Why Does My Shower Curtain Always Blow Inwards And Attack Me?

So, there you are, scrubbing away, belting out your favorite tunes , when suddenly… you’re attacked! By a flimsy piece of waterproof fabric. We’ve all been there at some point , grumbling as we try to un-stick ourselves from the shower curtain that’s randomly decided to billow in at us – which kind of raises the question: why does this always happen?

For a seemingly everyday problem, finding a solution was much harder than you might think – and the true answer is probably not the explanation you’ve been given before. One of the most popular answers, for example, is that of Bernoulli’s Principle – a theorem from fluid dynamics which links the speed of a fluid with its pressure and height.

“The Bernoulli effect is the principle that explains how an airplane's wings produce lift,” explained mechanical engineer David Schmidt in a 2001 article for Scientific American. “It says that as a fluid accelerates, the pressure drops.”

Basically, the idea is that water from the shower speeds up the air around it, decreasing the pressure on the inside of the curtain. Meanwhile, no such effect is going on outside the shower, and so the higher pressure forces the curtain inwards.

But there’s one rather large problem with this explanation: “the Bernoulli effect is based on a balance between pressure forces and acceleration, and does not allow for the presence of droplets,” Schmidt explained. “Nor, according to my calculations, is it responsible for the curtain deflection.”

So much for Bernoulli – perhaps the other popular explanation can help us out?  Known as the “buoyancy theory”, this one says that the hot water from the shower causes the air inside the curtain to heat up, thus reducing its density. Again, the air outside the shower is unaffected, and so this cooler, denser air rushes inwards, pushing the curtain in as it does so.

But again, we see a flaw with this argument: “the curtain will suck inward toward a cold shower, too,” Schmidt pointed out. Throw that theory in the trashcan too, then.

Luckily, Schmidt had at his disposal not only a weird fascination with disobedient shower accessories, but also precisely the knowledge and equipment needed to figure out the real answer. As a professor of Mechanical and Industrial Engineering at the University of Massachusetts Amherst, specializing in the dynamics of liquid sprays, his day job involved computer simulation technology that, well, pretty much nobody else in the world had access to.

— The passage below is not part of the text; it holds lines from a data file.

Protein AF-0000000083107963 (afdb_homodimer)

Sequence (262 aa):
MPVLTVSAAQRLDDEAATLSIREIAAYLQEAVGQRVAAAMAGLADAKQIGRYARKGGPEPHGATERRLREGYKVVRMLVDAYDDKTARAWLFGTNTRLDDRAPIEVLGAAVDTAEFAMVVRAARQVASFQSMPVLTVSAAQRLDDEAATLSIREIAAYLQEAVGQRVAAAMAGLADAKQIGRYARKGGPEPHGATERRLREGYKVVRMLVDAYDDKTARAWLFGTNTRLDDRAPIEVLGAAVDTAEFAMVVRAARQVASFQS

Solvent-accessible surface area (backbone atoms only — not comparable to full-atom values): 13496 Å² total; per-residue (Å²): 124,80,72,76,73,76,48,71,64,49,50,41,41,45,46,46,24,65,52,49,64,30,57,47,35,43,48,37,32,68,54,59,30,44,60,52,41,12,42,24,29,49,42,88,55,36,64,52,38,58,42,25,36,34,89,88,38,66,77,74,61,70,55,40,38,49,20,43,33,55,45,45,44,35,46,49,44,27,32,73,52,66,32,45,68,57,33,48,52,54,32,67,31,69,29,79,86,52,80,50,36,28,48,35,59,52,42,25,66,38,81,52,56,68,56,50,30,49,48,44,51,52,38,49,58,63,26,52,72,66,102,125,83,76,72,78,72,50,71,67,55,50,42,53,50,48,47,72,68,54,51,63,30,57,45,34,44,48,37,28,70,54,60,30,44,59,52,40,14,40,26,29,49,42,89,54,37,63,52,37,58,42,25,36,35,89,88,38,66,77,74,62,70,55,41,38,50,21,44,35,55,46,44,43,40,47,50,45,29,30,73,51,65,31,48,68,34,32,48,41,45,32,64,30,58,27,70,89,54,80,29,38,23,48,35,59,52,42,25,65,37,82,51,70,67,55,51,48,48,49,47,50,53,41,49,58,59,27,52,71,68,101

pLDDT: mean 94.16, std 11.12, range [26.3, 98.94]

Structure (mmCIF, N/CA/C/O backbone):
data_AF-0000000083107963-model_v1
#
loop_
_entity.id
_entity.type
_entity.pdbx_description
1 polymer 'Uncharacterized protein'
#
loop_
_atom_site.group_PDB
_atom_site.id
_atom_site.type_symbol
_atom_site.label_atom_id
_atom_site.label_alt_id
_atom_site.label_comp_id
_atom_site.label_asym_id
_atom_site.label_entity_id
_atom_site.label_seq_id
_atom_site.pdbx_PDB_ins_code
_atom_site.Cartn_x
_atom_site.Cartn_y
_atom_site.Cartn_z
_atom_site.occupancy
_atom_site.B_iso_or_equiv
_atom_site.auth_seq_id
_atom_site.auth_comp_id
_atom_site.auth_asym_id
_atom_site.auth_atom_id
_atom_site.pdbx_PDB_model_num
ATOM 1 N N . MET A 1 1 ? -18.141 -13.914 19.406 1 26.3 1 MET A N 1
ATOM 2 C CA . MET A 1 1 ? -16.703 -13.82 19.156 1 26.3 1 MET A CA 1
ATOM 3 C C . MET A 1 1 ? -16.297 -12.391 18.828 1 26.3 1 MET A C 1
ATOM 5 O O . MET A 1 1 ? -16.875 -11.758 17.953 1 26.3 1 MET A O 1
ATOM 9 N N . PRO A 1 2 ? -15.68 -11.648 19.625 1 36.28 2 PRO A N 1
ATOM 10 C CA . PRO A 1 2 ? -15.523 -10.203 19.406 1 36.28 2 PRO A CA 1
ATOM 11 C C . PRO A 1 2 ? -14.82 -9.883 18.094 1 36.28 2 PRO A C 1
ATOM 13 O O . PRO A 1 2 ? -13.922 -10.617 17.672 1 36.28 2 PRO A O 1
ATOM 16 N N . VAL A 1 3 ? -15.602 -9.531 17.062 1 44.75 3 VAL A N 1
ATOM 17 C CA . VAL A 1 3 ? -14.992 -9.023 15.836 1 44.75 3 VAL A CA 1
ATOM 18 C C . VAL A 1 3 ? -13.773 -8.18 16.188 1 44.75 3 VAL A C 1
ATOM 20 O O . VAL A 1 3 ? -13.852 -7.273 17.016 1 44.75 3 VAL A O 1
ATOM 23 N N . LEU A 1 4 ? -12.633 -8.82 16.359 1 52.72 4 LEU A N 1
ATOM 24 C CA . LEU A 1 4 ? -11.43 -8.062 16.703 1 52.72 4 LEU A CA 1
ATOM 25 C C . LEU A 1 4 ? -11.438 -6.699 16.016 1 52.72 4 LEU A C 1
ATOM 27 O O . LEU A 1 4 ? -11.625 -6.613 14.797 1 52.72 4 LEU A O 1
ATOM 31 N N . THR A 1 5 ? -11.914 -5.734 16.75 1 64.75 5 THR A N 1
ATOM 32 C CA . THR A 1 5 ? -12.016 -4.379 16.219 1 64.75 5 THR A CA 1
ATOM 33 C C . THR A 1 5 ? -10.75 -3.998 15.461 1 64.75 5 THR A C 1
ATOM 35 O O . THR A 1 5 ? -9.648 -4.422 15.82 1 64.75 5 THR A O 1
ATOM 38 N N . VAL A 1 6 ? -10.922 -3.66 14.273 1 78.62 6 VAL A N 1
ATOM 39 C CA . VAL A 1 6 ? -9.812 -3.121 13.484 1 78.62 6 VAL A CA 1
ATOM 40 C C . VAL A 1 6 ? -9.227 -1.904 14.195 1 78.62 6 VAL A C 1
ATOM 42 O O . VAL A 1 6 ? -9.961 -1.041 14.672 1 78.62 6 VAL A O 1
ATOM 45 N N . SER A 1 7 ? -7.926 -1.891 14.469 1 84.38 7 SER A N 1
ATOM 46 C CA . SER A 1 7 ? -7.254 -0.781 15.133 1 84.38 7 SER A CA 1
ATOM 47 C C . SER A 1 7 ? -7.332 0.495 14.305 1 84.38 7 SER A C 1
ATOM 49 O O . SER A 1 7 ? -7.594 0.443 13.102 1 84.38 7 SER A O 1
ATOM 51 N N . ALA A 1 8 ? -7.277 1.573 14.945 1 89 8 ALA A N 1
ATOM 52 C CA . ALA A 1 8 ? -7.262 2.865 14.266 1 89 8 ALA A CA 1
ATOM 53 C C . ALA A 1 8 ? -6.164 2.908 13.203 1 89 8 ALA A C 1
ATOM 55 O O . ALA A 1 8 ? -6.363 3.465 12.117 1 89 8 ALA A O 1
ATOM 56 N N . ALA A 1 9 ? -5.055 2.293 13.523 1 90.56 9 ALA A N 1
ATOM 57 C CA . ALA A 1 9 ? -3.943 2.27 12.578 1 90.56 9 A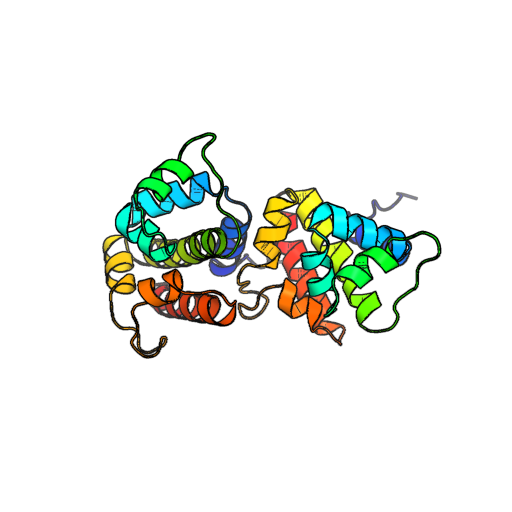L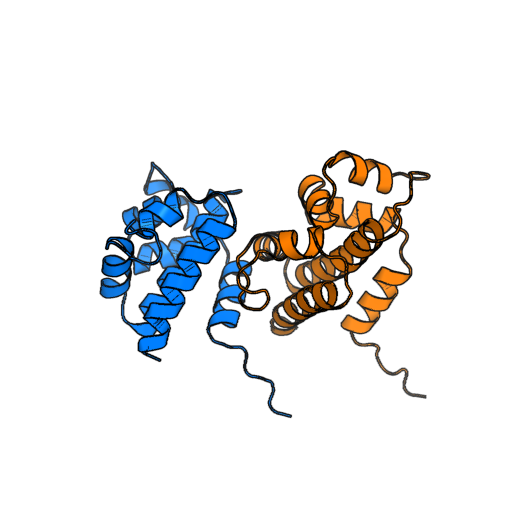A A CA 1
ATOM 58 C C . ALA A 1 9 ? -4.309 1.473 11.328 1 90.56 9 ALA A C 1
ATOM 60 O O . ALA A 1 9 ? -3.979 1.876 10.211 1 90.56 9 ALA A O 1
ATOM 61 N N . GLN A 1 10 ? -5 0.417 11.5 1 90.06 10 GLN A N 1
ATOM 62 C CA . GLN A 1 10 ? -5.414 -0.418 10.375 1 90.06 10 GLN A CA 1
ATOM 63 C C . GLN A 1 10 ? -6.461 0.288 9.523 1 90.06 10 GLN A C 1
ATOM 65 O O . GLN A 1 10 ? -6.453 0.171 8.297 1 90.06 10 GLN A O 1
ATOM 70 N N . ARG A 1 11 ? -7.289 1.006 10.18 1 92.5 11 ARG A N 1
ATOM 71 C CA . ARG A 1 11 ? -8.289 1.772 9.445 1 92.5 11 ARG A CA 1
ATOM 72 C C . ARG A 1 11 ? -7.633 2.828 8.562 1 92.5 11 ARG A C 1
ATOM 74 O O . ARG A 1 11 ? -8.078 3.07 7.438 1 92.5 11 ARG A O 1
ATOM 81 N N . LEU A 1 12 ? -6.629 3.4 9.078 1 94.88 12 LEU A N 1
ATOM 82 C CA . LEU A 1 12 ? -5.938 4.438 8.32 1 94.88 12 LEU A CA 1
ATOM 83 C C . LEU A 1 12 ? -5.207 3.836 7.121 1 94.88 12 LEU A C 1
ATOM 85 O O . LEU A 1 12 ? -5.125 4.461 6.062 1 94.88 12 LEU A O 1
ATOM 89 N N . ASP A 1 13 ? -4.637 2.604 7.305 1 95.12 13 ASP A N 1
ATOM 90 C CA . ASP A 1 13 ? -4.047 1.896 6.172 1 95.12 13 ASP A CA 1
ATOM 91 C C . ASP A 1 13 ? -5.074 1.69 5.062 1 95.12 13 ASP A C 1
ATOM 93 O O . ASP A 1 13 ? -4.785 1.935 3.889 1 95.12 13 ASP A O 1
ATOM 97 N N . ASP A 1 14 ? -6.277 1.286 5.477 1 93.81 14 ASP A N 1
ATOM 98 C CA . ASP A 1 14 ? -7.34 1.014 4.516 1 93.81 14 ASP A CA 1
ATOM 99 C C . ASP A 1 14 ? -7.781 2.291 3.805 1 93.81 14 ASP A C 1
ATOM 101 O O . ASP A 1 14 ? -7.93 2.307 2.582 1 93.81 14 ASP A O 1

“I realized that [others] were all weighing in with their opinions,” Schmidt told Wired in 2001 , “and with these computer simulations I was doing, I had something at my fingertips that I could use to answer it.”

Unlike previous explanations for the shower curtain effect, Schmidt’s program allowed him to include thousands of minuscule real-life nuances – the distortion of the shower droplets as they fall through the air and interact with each other, for example; the effects of the droplets breaking up as they fall, and the impact of drag on their speed and direction; all things that big-picture answers such as the Bernoulli Principle or the buoyancy effect simply couldn’t account for.

It took two weeks of calculations – this was 2001, after all; computers were slower back then – but Schmidt’s work came good. After years of debate, the shower curtain problem finally had an answer – and, for his discovery (which he swears wasn’t done on company time), Schmidt was awarded the Ig Nobel Prize in Physics.

“Basically, a vortex sets up,” Schmidt explained. “It's like a hurricane (of air) turned on its side, and in the center of that is low pressure, and that pulls in near the middle of the curtain. But because of the way tension works in a curtain you get the bottom moving in.”

Luckily, the effect is pretty weak – so if you’re really bothered by the daily attack of the shower curtain, there’s an easy solution to that, too.

“The forces generated by this airflow […] are only sufficient to pull light, thin curtains inward. That explains why people with heavy plastic curtains typically don't have this problem,” Schmidt wrote in Scientific American. “Also, if someone has poor water pressure or a poorly atomizing showerhead, they may not see the curtain suck in.”

So, he advised, “the easiest thing to do is to sew weights in the bottom. Or, if you have a metal tub, magnets can hold the curtain in place.”